A first main surface and a second main surface opposite to the first main surface, and a V-groove is provided on either the first main surface or the second main surface. A printed circuit board,
A plurality of semiconductor light sources mounted on the first main surface of the substrate;
With
Each of the plurality of semiconductor light sources is
A first lead frame;
A semiconductor light emitting element fixed to the upper surface of the first lead frame;
A second lead frame arranged in parallel to the first lead frame and electrically connected to the semiconductor element via a metal wire;
A transparent resin containing a phosphor that seals the first lead frame, the semiconductor light emitting element, and the second lead frame and is excited by the emitted light of the semiconductor light emitting element;
A semiconductor light emitting device. A first main surface and a second main surface opposite to the first main surface, and a groove is provided on either the first main surface or the second main surface.

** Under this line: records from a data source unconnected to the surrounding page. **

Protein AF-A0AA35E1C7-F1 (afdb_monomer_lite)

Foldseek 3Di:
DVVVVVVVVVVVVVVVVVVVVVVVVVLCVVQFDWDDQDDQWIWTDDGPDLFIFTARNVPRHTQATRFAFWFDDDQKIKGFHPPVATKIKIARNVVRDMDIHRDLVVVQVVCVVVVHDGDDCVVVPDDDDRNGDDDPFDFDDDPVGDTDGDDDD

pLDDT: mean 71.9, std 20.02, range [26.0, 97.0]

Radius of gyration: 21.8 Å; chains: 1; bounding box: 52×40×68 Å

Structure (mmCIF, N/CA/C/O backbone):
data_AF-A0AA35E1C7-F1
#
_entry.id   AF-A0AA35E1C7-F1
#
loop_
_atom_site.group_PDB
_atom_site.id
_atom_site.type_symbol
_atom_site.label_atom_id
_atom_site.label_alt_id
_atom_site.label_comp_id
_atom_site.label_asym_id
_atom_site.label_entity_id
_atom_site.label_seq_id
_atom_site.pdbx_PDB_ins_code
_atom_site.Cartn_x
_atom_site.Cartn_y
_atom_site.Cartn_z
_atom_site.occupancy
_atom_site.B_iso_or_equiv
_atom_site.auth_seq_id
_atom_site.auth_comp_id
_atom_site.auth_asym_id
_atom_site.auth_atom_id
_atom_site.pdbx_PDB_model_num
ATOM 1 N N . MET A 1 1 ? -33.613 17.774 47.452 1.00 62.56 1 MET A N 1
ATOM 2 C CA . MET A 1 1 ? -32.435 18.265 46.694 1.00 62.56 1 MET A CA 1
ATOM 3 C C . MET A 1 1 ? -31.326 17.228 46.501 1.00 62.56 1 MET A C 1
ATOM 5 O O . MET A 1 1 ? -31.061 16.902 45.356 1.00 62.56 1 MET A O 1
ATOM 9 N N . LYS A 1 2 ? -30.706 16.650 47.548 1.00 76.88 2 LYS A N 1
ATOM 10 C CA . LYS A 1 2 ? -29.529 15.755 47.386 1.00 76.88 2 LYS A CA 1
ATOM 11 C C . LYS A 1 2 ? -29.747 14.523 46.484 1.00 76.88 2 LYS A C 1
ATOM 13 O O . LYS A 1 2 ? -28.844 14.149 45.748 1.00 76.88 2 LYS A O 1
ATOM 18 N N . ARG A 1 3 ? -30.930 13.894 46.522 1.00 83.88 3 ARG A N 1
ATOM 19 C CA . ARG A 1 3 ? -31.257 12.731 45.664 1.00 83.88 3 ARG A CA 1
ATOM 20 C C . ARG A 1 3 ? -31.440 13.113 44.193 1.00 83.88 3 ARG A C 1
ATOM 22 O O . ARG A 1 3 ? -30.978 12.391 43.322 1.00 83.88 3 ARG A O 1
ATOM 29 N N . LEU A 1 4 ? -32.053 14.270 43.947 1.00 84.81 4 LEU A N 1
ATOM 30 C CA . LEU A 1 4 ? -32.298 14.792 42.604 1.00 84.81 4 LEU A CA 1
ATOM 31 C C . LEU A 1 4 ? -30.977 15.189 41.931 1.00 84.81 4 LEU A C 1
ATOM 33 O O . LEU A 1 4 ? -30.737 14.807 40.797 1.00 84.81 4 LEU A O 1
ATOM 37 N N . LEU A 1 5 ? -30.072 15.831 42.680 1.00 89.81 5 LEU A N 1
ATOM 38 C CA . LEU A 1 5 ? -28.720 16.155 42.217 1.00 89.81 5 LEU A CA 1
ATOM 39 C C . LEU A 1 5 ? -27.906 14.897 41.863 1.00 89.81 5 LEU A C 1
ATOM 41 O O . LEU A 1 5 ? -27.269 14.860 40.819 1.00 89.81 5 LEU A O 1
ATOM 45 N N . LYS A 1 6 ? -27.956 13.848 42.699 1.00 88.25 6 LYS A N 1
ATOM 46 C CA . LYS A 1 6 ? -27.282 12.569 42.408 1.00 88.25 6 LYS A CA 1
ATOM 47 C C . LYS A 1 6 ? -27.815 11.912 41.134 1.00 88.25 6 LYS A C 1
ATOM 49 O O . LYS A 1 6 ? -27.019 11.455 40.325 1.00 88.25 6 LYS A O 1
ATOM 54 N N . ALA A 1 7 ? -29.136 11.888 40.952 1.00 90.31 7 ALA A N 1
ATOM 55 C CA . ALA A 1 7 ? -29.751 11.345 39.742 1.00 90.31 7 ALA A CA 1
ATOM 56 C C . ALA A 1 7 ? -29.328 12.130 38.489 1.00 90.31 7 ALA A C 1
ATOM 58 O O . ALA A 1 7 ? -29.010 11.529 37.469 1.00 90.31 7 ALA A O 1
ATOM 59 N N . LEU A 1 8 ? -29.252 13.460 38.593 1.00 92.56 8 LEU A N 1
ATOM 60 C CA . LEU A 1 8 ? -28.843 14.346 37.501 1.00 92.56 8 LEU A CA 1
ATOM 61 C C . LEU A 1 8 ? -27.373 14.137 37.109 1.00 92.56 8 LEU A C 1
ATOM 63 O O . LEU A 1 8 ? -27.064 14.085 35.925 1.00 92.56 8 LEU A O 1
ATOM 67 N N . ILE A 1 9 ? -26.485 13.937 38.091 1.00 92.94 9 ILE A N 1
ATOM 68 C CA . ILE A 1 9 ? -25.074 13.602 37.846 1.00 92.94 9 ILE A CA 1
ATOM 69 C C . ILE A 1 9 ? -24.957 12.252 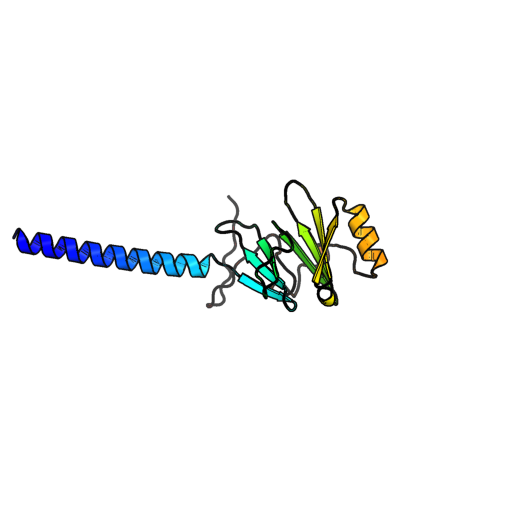37.136 1.00 92.94 9 ILE A C 1
ATOM 71 O O . ILE A 1 9 ? -24.314 12.184 36.098 1.00 92.94 9 ILE A O 1
ATOM 75 N N . VAL A 1 10 ? -25.609 11.198 37.644 1.00 94.12 10 VAL A N 1
ATOM 76 C CA . VAL A 1 10 ? -25.559 9.858 37.023 1.00 94.12 10 VAL A CA 1
ATOM 77 C C . VAL A 1 10 ? -26.069 9.901 35.583 1.00 94.12 10 VAL A C 1
ATOM 79 O O . VAL A 1 10 ? -25.450 9.330 34.688 1.00 94.12 10 VAL A O 1
ATOM 82 N N . PHE A 1 11 ? -27.167 10.619 35.347 1.00 94.62 11 PHE A N 1
ATOM 83 C CA . PHE A 1 11 ? -27.722 10.799 34.011 1.00 94.62 11 PHE A CA 1
ATOM 84 C C . PHE A 1 11 ? -26.764 11.560 33.081 1.00 94.62 11 PHE A C 1
ATOM 86 O O . PHE A 1 11 ? -26.512 11.116 31.963 1.00 94.62 11 PHE A O 1
ATOM 93 N N . ALA A 1 12 ? -26.162 12.656 33.554 1.00 95.06 12 ALA A N 1
ATOM 94 C CA . ALA A 1 12 ? -25.168 13.408 32.791 1.00 95.06 12 ALA A CA 1
ATOM 95 C C . ALA A 1 12 ? -23.922 12.563 32.469 1.00 95.06 12 ALA A C 1
ATOM 97 O O . ALA A 1 12 ? -23.410 12.626 31.353 1.00 95.06 12 ALA A O 1
ATOM 98 N N . THR A 1 13 ? -23.458 11.730 33.406 1.00 95.62 13 THR A N 1
ATOM 99 C CA . THR A 1 13 ? -22.335 10.811 33.181 1.00 95.62 13 THR A CA 1
ATOM 100 C C . THR A 1 13 ? -22.664 9.766 32.117 1.00 95.62 13 THR A C 1
ATOM 102 O O . THR A 1 13 ? -21.839 9.520 31.242 1.00 95.62 13 THR A O 1
ATOM 105 N N . LEU A 1 14 ? -23.868 9.186 32.137 1.00 96.56 14 LEU A N 1
ATOM 106 C CA . LEU A 1 14 ? -24.304 8.233 31.108 1.00 96.56 14 LEU A CA 1
ATOM 107 C C . LEU A 1 14 ? -24.347 8.871 29.714 1.00 96.56 14 LEU A C 1
ATOM 109 O O . LEU A 1 14 ? -23.885 8.261 28.749 1.00 96.56 14 LEU A O 1
ATOM 113 N N . ILE A 1 15 ? -24.840 10.109 29.609 1.00 96.31 15 ILE A N 1
ATOM 114 C CA . ILE A 1 15 ? -24.828 10.860 28.345 1.00 96.31 15 ILE A CA 1
ATOM 115 C C . ILE A 1 15 ? -23.391 11.094 27.878 1.00 96.31 15 ILE A C 1
ATOM 117 O O . ILE A 1 15 ? -23.081 10.822 26.722 1.00 96.31 15 ILE A O 1
ATOM 121 N N . ALA A 1 16 ? -22.503 11.546 28.766 1.00 96.25 16 ALA A N 1
ATOM 122 C CA . ALA A 1 16 ? -21.106 11.798 28.422 1.00 96.25 16 ALA A CA 1
ATOM 123 C C . ALA A 1 16 ? -20.390 10.529 27.930 1.00 96.25 16 ALA A C 1
ATOM 125 O O . ALA A 1 16 ? -19.695 10.576 26.918 1.00 96.25 16 ALA A O 1
ATOM 126 N N . ILE A 1 17 ? -20.609 9.386 28.591 1.00 97.00 17 ILE A N 1
ATOM 127 C CA . ILE A 1 17 ? -20.080 8.084 28.156 1.00 97.00 17 ILE A CA 1
ATOM 128 C C . ILE A 1 17 ? -20.627 7.717 26.773 1.00 97.00 17 ILE A C 1
ATOM 130 O O . ILE A 1 17 ? -19.868 7.295 25.907 1.00 97.00 17 ILE A O 1
ATOM 134 N N . THR A 1 18 ? -21.926 7.909 26.544 1.00 96.06 18 THR A N 1
ATOM 135 C CA . THR A 1 18 ? -22.553 7.605 25.250 1.00 96.06 18 THR A CA 1
ATOM 136 C C . THR A 1 18 ? -21.962 8.468 24.133 1.00 96.06 18 THR A C 1
ATOM 138 O O . THR A 1 18 ? -21.584 7.937 23.093 1.00 96.06 18 THR A O 1
ATOM 141 N N . ILE A 1 19 ? -21.808 9.778 24.362 1.00 95.81 19 ILE A N 1
ATOM 142 C CA . ILE A 1 19 ? -21.166 10.696 23.409 1.00 95.81 19 ILE A CA 1
ATOM 143 C C . ILE A 1 19 ? -19.728 10.255 23.133 1.00 95.81 19 ILE A C 1
ATOM 145 O O . ILE A 1 19 ? -19.321 10.218 21.977 1.00 95.81 19 ILE A O 1
ATOM 149 N N . PHE A 1 20 ? -18.974 9.881 24.170 1.00 96.00 20 PHE A N 1
ATOM 150 C CA . PHE A 1 20 ? -17.602 9.407 24.015 1.00 96.00 20 PHE A CA 1
ATOM 151 C C . PHE A 1 20 ? -17.523 8.130 23.169 1.00 96.00 20 PHE A C 1
ATOM 153 O O . PHE A 1 20 ? -16.702 8.063 22.262 1.00 96.00 20 PHE A O 1
ATOM 160 N N . ILE A 1 21 ? -18.394 7.144 23.410 1.00 94.62 21 ILE A N 1
ATOM 161 C CA . ILE A 1 21 ? -18.439 5.902 22.623 1.00 94.62 21 ILE A CA 1
ATOM 162 C C . ILE A 1 21 ? -18.789 6.202 21.165 1.00 94.62 21 ILE A C 1
A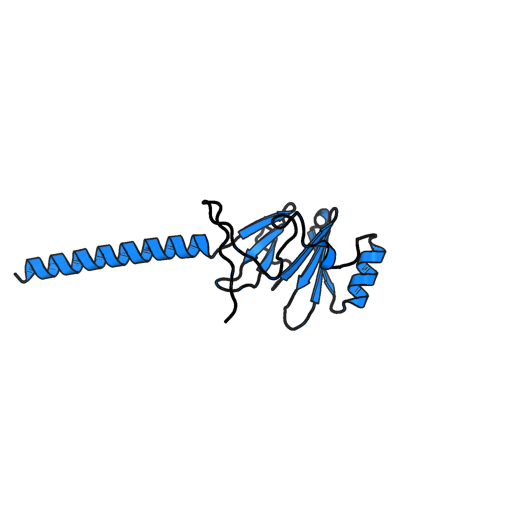TOM 164 O O . ILE A 1 21 ? -18.114 5.710 20.268 1.00 94.62 21 ILE A O 1
ATOM 168 N N . VAL A 1 22 ? -19.814 7.020 20.914 1.00 92.81 22 VAL A N 1
ATOM 169 C CA . VAL A 1 22 ? -20.212 7.377 19.544 1.00 92.81 22 VAL A CA 1
ATOM 170 C C . VAL A 1 22 ? -19.083 8.121 18.834 1.00 92.81 22 VAL A C 1
ATOM 172 O O . VAL A 1 22 ? -18.728 7.753 17.717 1.00 92.81 22 VAL A O 1
ATOM 175 N N . ALA A 1 23 ? -18.474 9.113 19.489 1.00 87.00 23 ALA A N 1
ATOM 176 C CA . ALA A 1 23 ? -17.336 9.839 18.940 1.00 87.00 23 ALA A CA 1
ATOM 177 C C . ALA A 1 23 ? -16.167 8.895 18.649 1.00 87.00 23 ALA A C 1
ATOM 179 O O . ALA A 1 23 ? -15.596 8.972 17.571 1.00 87.00 23 ALA A O 1
ATOM 180 N N . PHE A 1 24 ? -15.857 7.968 19.558 1.00 86.62 24 PHE A N 1
ATOM 181 C CA . PHE A 1 24 ? -14.808 6.969 19.375 1.00 86.62 24 PHE A CA 1
ATOM 182 C C . PHE A 1 24 ? -15.085 6.034 18.191 1.00 86.62 24 PHE A C 1
ATOM 184 O O . PHE A 1 24 ? -14.182 5.776 17.405 1.00 86.62 24 PHE A O 1
ATOM 191 N N . LEU A 1 25 ? -16.320 5.555 18.023 1.00 81.50 25 LEU A N 1
ATOM 192 C CA . LEU A 1 25 ? -16.693 4.691 16.899 1.00 81.50 25 LEU A CA 1
ATOM 193 C C . LEU A 1 25 ? -16.613 5.427 15.558 1.00 81.50 25 LEU A C 1
ATOM 195 O O . LEU A 1 25 ? -16.058 4.890 14.602 1.00 81.50 25 LEU A O 1
ATOM 199 N N . VAL A 1 26 ? -17.113 6.665 15.497 1.00 77.62 26 VAL A N 1
ATOM 200 C CA . VAL A 1 26 ? -16.965 7.524 14.312 1.00 77.62 26 VAL A CA 1
ATOM 201 C C . VAL A 1 26 ? -15.486 7.760 14.026 1.00 77.62 26 VAL A C 1
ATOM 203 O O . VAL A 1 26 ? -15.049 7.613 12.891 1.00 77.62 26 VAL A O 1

A substrate,
A plurality of semiconductor light sources mounted on the first main surface of the substrate;
With
Each of the plurality of semiconductor light sources is
A first lead frame;
A semiconductor light emitting element fixed to the upper surface of the first lead frame;
A second lead frame arranged in parallel to the first lead frame and electrically connected to the semiconductor element via a metal wire;
A transparent resin encapsulating the first lead frame, the semiconductor light emitting element, and the second lead frame;
A semiconductor light emitting device.   The semiconductor light-emitting device according to claim 2, wherein the transparent resin includes a phosphor that is excited by emitted light of the semiconductor light-emitting element.   The semiconductor light-emitting device according to claim 2, wherein the groove has a V shape in a cross section perpendicular to the extending direction thereof.   The semiconductor light-emitting device according to claim 2, wherein the groove is provided on the second main surface side.   The said board | substrate contains the metal base which has the said 2nd main surface, and the insulating layer provided in the said 1st main surface side and on the upper surface of the said metal base. The semiconductor light-emitting device described in 1.   The semiconductor light-emitting device according to claim 2, wherein the substrate includes ceramic.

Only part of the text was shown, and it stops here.